Ausgangspunkt dieses Streits ist § 90 BGB, wonach Sachen im Sinne des Gesetzes (BGB) nur körperliche Gegenstände sind. § 90a S. 1 BGB sagt ziemlich deutlich, dass Tiere keine Sachen sind, sie jedoch durch besondere Gesetze geschützt werden (S. 2). Nach S. 3 dieser Norm sind die für Sachen geltenden Vorschriften entsprechend anzuwenden, soweit nicht etwas anderes bestimmt ist.

 

e.A.: Zivilrechtlicher Sachenbegriff gilt auch im Strafrecht
Einer Ansicht nach zu urteilen, gibt es lediglich einen einheitlichen Sachenbegriff, was sich bereits aus der Einheitlichkeit der Rechtsordnung heraus begründen lässt. Da § 90a S. 3 StGB auf Tiere die für Sachen geltende Vorschriften anwendet, liegt auch kein Analogieverbot zu Lasten des Täters vor.


Folge: Tiere sind keine Sachen, aber für sie gelten die auf Sachen anzuwendenden Vorschriften, weshalb sich A – vorausgesetzt alle weiteren Tatbestandsmerkmale liegen vor – nach § 242 StGB strafbar gemacht hat.

 

a.A.: Das Strafrecht hat einen eigenen Sachenbegriff
Einer anderen Ansicht nach ist der Sachenbegriff des Strafrechts von dem aus dem Zivilrecht zu unterscheiden. Tiere sind Sachen, was mit dem Wortlaut aus § 324a I Nr. 1 StGB und § 325 VI Nr. 1 StGB argumentativ untermauert werden kann. Darin heißt es nämlich „Tiere, Pflanzen oder andere Sachen“.

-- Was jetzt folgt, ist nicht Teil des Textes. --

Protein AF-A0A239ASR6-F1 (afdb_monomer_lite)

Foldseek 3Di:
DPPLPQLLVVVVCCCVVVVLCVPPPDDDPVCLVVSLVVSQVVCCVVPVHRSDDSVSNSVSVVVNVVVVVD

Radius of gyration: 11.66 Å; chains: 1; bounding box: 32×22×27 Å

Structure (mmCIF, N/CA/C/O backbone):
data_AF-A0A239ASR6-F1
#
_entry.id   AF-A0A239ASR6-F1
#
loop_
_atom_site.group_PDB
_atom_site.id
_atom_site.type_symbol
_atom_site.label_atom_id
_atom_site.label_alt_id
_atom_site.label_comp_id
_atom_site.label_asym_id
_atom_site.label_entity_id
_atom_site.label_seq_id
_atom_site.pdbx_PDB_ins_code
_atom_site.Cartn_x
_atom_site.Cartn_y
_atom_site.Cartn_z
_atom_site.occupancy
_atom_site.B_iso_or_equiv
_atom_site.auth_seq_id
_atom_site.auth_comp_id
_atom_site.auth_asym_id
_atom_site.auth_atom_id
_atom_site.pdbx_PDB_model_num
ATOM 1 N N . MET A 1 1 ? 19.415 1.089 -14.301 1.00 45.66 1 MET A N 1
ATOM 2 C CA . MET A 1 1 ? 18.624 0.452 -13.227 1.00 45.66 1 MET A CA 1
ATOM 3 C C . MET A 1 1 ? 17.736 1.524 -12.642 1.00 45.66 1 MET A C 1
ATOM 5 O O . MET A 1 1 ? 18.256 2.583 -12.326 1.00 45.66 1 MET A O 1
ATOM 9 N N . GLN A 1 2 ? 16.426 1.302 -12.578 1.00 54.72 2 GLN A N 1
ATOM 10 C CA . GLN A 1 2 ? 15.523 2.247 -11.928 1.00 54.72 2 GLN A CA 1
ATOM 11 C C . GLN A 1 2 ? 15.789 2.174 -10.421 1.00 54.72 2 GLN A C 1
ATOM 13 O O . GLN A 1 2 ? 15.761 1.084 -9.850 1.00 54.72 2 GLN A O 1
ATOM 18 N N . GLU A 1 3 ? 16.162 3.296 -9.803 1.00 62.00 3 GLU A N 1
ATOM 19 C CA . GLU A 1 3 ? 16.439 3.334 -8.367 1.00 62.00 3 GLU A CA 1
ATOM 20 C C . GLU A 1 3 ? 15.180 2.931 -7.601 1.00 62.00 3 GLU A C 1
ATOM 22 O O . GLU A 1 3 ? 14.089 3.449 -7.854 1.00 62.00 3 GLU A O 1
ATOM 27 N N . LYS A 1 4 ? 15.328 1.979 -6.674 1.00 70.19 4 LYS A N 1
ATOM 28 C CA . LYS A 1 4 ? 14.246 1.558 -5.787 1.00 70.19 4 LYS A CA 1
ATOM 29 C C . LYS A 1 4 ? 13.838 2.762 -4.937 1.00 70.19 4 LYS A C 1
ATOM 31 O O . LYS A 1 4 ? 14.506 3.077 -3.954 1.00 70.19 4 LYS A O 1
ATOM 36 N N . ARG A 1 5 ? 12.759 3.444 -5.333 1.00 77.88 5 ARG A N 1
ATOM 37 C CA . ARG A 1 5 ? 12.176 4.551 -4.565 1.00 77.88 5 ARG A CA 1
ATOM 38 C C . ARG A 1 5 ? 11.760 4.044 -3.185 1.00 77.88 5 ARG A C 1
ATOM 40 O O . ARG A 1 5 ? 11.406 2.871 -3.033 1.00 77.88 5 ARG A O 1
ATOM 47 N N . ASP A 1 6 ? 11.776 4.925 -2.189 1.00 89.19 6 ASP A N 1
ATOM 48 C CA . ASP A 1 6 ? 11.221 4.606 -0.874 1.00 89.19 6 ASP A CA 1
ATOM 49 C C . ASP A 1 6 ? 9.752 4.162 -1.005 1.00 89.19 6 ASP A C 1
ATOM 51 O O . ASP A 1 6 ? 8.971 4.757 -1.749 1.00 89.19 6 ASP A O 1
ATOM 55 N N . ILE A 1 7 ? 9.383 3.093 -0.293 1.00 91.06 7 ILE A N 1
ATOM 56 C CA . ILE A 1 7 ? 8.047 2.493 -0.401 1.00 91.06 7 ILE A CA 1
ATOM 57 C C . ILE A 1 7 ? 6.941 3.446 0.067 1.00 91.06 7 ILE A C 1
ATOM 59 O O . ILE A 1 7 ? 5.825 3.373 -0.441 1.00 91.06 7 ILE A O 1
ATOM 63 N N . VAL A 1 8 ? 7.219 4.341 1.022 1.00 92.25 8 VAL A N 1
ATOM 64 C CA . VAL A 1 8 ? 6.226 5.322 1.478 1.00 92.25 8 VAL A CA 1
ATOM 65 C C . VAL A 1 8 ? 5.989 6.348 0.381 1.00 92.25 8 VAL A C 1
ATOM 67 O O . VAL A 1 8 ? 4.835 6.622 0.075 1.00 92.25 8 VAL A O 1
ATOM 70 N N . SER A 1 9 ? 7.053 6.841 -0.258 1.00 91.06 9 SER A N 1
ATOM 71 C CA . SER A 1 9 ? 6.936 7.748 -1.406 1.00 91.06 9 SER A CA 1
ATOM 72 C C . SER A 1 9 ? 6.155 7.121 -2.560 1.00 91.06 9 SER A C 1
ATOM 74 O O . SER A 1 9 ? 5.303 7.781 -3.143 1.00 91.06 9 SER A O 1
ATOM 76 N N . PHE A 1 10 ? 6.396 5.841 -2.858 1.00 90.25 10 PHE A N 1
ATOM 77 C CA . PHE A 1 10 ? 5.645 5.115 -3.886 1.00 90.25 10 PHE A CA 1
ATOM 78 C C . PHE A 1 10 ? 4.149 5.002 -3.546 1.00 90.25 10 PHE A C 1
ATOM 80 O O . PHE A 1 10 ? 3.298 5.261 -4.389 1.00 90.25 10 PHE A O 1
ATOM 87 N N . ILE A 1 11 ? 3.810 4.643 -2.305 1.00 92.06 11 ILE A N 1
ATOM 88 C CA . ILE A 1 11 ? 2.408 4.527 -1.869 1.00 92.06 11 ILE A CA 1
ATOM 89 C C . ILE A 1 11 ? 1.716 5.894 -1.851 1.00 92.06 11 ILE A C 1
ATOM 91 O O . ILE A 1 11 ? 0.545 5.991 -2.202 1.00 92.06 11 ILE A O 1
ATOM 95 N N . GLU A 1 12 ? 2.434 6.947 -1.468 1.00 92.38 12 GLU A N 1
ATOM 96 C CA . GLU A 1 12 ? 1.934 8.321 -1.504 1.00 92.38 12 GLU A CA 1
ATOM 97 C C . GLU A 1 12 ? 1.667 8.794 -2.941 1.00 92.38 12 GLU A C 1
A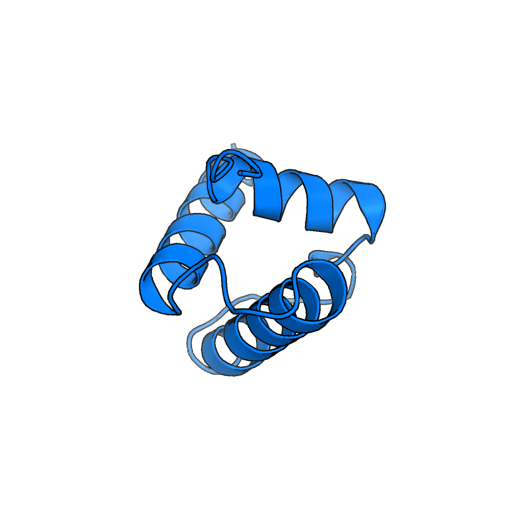TOM 99 O O . GLU A 1 12 ? 0.655 9.442 -3.192 1.00 92.38 12 GLU A O 1
ATOM 104 N N . GLU A 1 13 ? 2.536 8.453 -3.894 1.00 90.94 13 GLU A N 1
ATOM 105 C CA . GLU A 1 13 ? 2.336 8.724 -5.323 1.00 90.94 13 GLU A CA 1
ATOM 106 C C . GLU A 1 13 ? 1.132 7.957 -5.879 1.00 90.94 13 GLU A C 1
ATOM 108 O O . GLU A 1 13 ? 0.299 8.555 -6.560 1.00 90.94 13 GLU A O 1
ATOM 113 N N . LEU A 1 14 ? 1.005 6.673 -5.529 1.00 89.69 14 LEU A N 1
ATOM 114 C CA . LEU A 1 14 ? -0.123 5.821 -5.906 1.00 89.69 14 LEU A CA 1
ATOM 115 C C . LEU A 1 14 ? -1.455 6.407 -5.413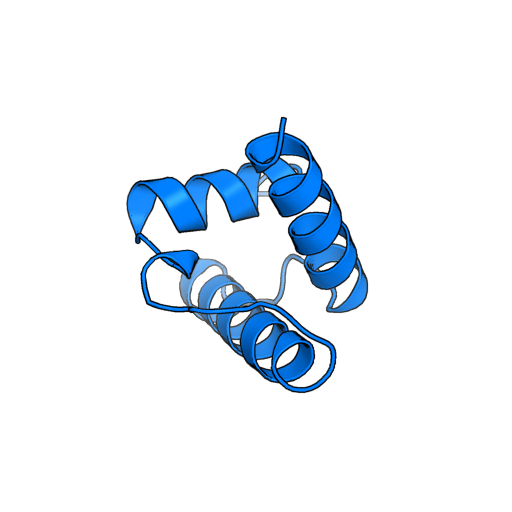 1.00 89.69 14 LEU A C 1
ATOM 117 O O . LEU A 1 14 ? -2.434 6.458 -6.151 1.00 89.69 14 LEU A O 1
ATOM 121 N N . ASP A 1 15 ? -1.498 6.884 -4.171 1.00 92.31 15 ASP A N 1
ATOM 122 C CA . ASP A 1 15 ? -2.718 7.468 -3.623 1.00 92.31 15 ASP A CA 1
ATOM 123 C C . ASP A 1 15 ? -3.034 8.844 -4.222 1.00 92.31 15 ASP A C 1
ATOM 125 O O . ASP A 1 15 ? -4.169 9.110 -4.601 1.00 92.31 15 ASP A O 1
ATOM 129 N N . LYS A 1 16 ? -2.032 9.717 -4.374 1.00 90.88 16 LYS A N 1
ATOM 130 C CA . LYS A 1 16 ? -2.242 11.068 -4.918 1.00 90.88 16 LYS A CA 1
ATOM 131 C C . LYS A 1 16 ? -2.572 11.080 -6.407 1.00 90.88 16 LYS A C 1
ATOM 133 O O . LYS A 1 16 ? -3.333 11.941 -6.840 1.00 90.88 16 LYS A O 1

Folge: Tiere sind Sachen, weshalb sich A – vorausgesetzt alle weiteren Tatbestandsmerkmale liegen vor – nach § 242 StGB strafbar gemacht hat.

 

b. Fremd
Eine Sache ist fremd, wenn sie nicht im Alleineigentum des Täters steht und nicht herrenlos ist. Dies richtet sich nach zivilrechtlichen Regeln.

 

Herrenlos sind Sachen, die nicht verkehrsfähig sind, an denen nie Eigentum bestanden hat oder an denen Eigentum aufgegeben wurde (BeckOKStGB/Wittig, § 242 Rn. 9).

 

Beispiel: 
A fährt zu schnell auf der Autobahn, kommt von der Straße ab und stirbt sofort. Die heraneilende B möchte die Gunst der Stunde nutzen und nimmt dem A dessen teure Rolex vom Handgelenk und steckt sie ein.

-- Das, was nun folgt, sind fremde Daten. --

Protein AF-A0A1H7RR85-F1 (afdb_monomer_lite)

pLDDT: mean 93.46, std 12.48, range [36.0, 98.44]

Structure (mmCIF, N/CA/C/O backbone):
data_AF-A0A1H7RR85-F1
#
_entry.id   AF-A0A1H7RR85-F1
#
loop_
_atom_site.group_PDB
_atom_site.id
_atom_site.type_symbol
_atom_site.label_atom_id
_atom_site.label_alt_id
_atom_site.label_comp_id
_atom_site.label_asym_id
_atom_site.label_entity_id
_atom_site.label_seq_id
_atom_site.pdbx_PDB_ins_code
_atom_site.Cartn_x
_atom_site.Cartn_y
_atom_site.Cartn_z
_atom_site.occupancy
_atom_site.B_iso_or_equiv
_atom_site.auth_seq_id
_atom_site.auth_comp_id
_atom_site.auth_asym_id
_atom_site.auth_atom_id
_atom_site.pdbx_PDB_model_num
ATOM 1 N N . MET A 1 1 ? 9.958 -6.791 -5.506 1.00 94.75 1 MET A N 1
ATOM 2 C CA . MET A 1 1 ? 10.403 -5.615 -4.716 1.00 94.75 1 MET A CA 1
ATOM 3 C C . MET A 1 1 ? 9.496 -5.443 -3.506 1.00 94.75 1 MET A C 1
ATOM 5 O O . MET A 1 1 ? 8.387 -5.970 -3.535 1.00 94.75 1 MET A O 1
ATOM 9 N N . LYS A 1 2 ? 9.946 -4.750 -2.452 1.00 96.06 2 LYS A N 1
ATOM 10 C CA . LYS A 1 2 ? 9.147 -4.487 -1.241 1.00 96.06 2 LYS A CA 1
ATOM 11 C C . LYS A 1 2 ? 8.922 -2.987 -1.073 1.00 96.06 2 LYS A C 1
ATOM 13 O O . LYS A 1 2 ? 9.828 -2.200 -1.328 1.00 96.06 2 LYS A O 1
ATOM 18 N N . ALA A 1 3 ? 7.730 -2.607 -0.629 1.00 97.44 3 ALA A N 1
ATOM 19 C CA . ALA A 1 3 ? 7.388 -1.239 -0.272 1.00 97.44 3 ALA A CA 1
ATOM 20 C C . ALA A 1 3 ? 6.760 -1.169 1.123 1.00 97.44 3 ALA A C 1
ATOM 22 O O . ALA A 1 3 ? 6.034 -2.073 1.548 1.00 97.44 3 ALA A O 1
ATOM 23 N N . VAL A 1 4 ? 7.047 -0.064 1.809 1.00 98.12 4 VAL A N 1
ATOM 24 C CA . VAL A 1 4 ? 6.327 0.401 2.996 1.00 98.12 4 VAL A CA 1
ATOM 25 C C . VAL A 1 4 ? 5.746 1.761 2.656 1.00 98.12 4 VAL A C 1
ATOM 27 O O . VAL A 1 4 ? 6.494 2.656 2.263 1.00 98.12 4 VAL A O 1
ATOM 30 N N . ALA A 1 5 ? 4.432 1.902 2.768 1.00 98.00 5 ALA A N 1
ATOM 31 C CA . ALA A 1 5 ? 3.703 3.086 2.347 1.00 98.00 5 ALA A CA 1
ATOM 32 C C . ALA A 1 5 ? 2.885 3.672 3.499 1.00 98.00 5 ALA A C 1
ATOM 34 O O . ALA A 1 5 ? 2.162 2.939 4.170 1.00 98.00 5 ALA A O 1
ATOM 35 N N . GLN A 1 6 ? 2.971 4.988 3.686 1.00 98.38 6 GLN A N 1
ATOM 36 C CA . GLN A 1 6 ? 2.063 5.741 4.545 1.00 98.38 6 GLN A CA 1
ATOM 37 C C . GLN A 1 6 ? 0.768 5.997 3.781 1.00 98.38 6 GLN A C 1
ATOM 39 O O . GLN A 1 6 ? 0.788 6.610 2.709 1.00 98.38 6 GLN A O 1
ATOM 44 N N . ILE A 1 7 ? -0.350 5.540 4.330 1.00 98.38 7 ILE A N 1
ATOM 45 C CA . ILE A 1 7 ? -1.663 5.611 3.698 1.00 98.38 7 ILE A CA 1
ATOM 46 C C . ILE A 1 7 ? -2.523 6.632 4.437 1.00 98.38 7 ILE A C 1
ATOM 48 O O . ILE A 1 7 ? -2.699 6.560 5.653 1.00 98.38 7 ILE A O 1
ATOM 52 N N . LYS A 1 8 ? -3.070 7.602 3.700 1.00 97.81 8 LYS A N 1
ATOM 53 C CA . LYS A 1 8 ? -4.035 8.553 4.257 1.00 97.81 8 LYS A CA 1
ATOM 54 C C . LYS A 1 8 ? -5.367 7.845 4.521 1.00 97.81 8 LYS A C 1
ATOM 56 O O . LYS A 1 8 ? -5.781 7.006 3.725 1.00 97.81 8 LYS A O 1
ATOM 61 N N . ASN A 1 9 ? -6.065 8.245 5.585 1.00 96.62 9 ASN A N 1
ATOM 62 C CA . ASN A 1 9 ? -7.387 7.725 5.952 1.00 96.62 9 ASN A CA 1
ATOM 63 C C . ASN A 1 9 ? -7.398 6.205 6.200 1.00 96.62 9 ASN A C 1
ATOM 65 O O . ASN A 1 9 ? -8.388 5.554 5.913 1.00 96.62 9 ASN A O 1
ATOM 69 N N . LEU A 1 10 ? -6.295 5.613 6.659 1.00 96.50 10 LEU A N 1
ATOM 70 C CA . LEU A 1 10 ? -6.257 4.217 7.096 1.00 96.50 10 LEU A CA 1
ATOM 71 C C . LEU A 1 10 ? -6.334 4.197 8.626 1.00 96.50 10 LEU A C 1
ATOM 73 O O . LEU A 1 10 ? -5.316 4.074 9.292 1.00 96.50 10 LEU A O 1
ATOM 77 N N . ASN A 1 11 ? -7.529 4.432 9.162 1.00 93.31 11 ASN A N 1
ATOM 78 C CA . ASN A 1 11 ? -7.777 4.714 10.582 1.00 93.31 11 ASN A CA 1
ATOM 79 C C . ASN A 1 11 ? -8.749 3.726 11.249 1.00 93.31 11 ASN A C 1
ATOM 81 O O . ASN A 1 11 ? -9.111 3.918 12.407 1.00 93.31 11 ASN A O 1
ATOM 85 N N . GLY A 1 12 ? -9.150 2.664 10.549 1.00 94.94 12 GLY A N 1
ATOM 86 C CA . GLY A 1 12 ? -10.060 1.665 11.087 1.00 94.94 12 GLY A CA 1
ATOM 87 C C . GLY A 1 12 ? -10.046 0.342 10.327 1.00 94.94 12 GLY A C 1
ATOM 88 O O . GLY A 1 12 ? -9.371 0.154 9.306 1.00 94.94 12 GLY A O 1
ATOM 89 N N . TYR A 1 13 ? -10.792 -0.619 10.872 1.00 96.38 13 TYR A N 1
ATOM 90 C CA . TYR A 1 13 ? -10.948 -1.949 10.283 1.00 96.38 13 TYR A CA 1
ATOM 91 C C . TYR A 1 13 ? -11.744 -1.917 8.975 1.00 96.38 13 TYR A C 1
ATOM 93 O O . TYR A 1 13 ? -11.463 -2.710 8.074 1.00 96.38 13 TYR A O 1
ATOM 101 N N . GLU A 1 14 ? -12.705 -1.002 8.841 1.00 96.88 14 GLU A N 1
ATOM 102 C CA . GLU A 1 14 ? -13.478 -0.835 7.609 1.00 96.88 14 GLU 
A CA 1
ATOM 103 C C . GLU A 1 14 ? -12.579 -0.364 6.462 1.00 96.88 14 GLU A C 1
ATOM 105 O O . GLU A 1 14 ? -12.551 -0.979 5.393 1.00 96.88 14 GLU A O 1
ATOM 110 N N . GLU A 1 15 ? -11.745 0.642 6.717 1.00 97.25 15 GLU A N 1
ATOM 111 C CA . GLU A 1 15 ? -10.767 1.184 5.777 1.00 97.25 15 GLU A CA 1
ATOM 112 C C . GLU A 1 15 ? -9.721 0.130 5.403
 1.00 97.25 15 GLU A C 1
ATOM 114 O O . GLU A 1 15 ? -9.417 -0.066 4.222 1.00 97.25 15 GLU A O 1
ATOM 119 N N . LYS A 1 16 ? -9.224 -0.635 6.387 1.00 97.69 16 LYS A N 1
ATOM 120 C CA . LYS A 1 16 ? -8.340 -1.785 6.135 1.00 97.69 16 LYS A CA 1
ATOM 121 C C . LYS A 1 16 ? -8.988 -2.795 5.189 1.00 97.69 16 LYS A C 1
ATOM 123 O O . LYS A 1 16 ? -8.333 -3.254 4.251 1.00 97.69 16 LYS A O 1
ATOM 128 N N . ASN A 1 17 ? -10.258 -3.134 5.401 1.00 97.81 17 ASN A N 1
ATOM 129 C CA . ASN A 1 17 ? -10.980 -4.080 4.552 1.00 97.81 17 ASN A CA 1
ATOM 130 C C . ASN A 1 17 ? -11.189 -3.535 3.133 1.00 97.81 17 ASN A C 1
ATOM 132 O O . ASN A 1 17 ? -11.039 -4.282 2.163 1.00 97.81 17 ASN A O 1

Man könnte meinen, dass diese Sachen herrenlos werden. Dem ist aber nicht so. Vielmehr geht das Eigentum in der juristischen Sekunde des Todes nach § 1922 I BGB auf die Erben über, sind für B also weiterhin fremd.

 

Zu bedenken ist jedoch, dass in diesem Beispiel kein Gewahrsam gebrochen wird, siehe dazu unten! § 242 StGB ist hier also nicht einschlägig, jedoch kommt § 246 StGB in Betracht.

 

In Rahmen der Herrenlosigkeit wird oft § 959 BGB relevant. Eine bewegliche Sache wird herrenlos, wenn der Eigentümer in der Absicht, auf das Eigentum zu verzichten, den Besitz der Sache aufgibt, vgl. Wortlaut § 959 BGB.

 

Beispiel: A lässt ein paar Bücher am Straßenrand liegen in der Hoffnung jemand anderes hat Interesse daran sie zu lesen.
    
P: Leichen, Leichenteile, Körperteile

P: Herrenlosigkeit wegen Dereliktion?
  
Zu P: Leichen, Leichenteile, Körperteile
Leichen und Leichenteile sind Sachen, die mangels Verkehrsfähigkeit herrenlos und daher nicht gem. § 242 StGB "fremd" sind! Leichen und Leichenteile unterfallen auch nicht gem. § 1922 BGB der Erbmasse, sodass sie im Falle des Todes nicht in das Eigentum des Erben übergehen (Rengier, Strafrecht BT I, S. 11, Rn. 17 ff.).

 

Beachte: 
Dies kann ggf. anders sein für Labor- oder Museumsleichen sowie für Gegenstände, die nach dem Tod wieder zu eigentumsfähigen Sachen werden (z.B. Zahngold, Herzschrittmacher etc.)

 

Zu P: Herrenlosigkeit wegen Dereliktion? (JuS 2012, 809, 812)
Streitig in diesem Zusammenhang ist oft, ob Lebensmittel, die weggeworfen wurden oder Sperrmüll, der auf die Straße gestellt wird, herrenlos sind. 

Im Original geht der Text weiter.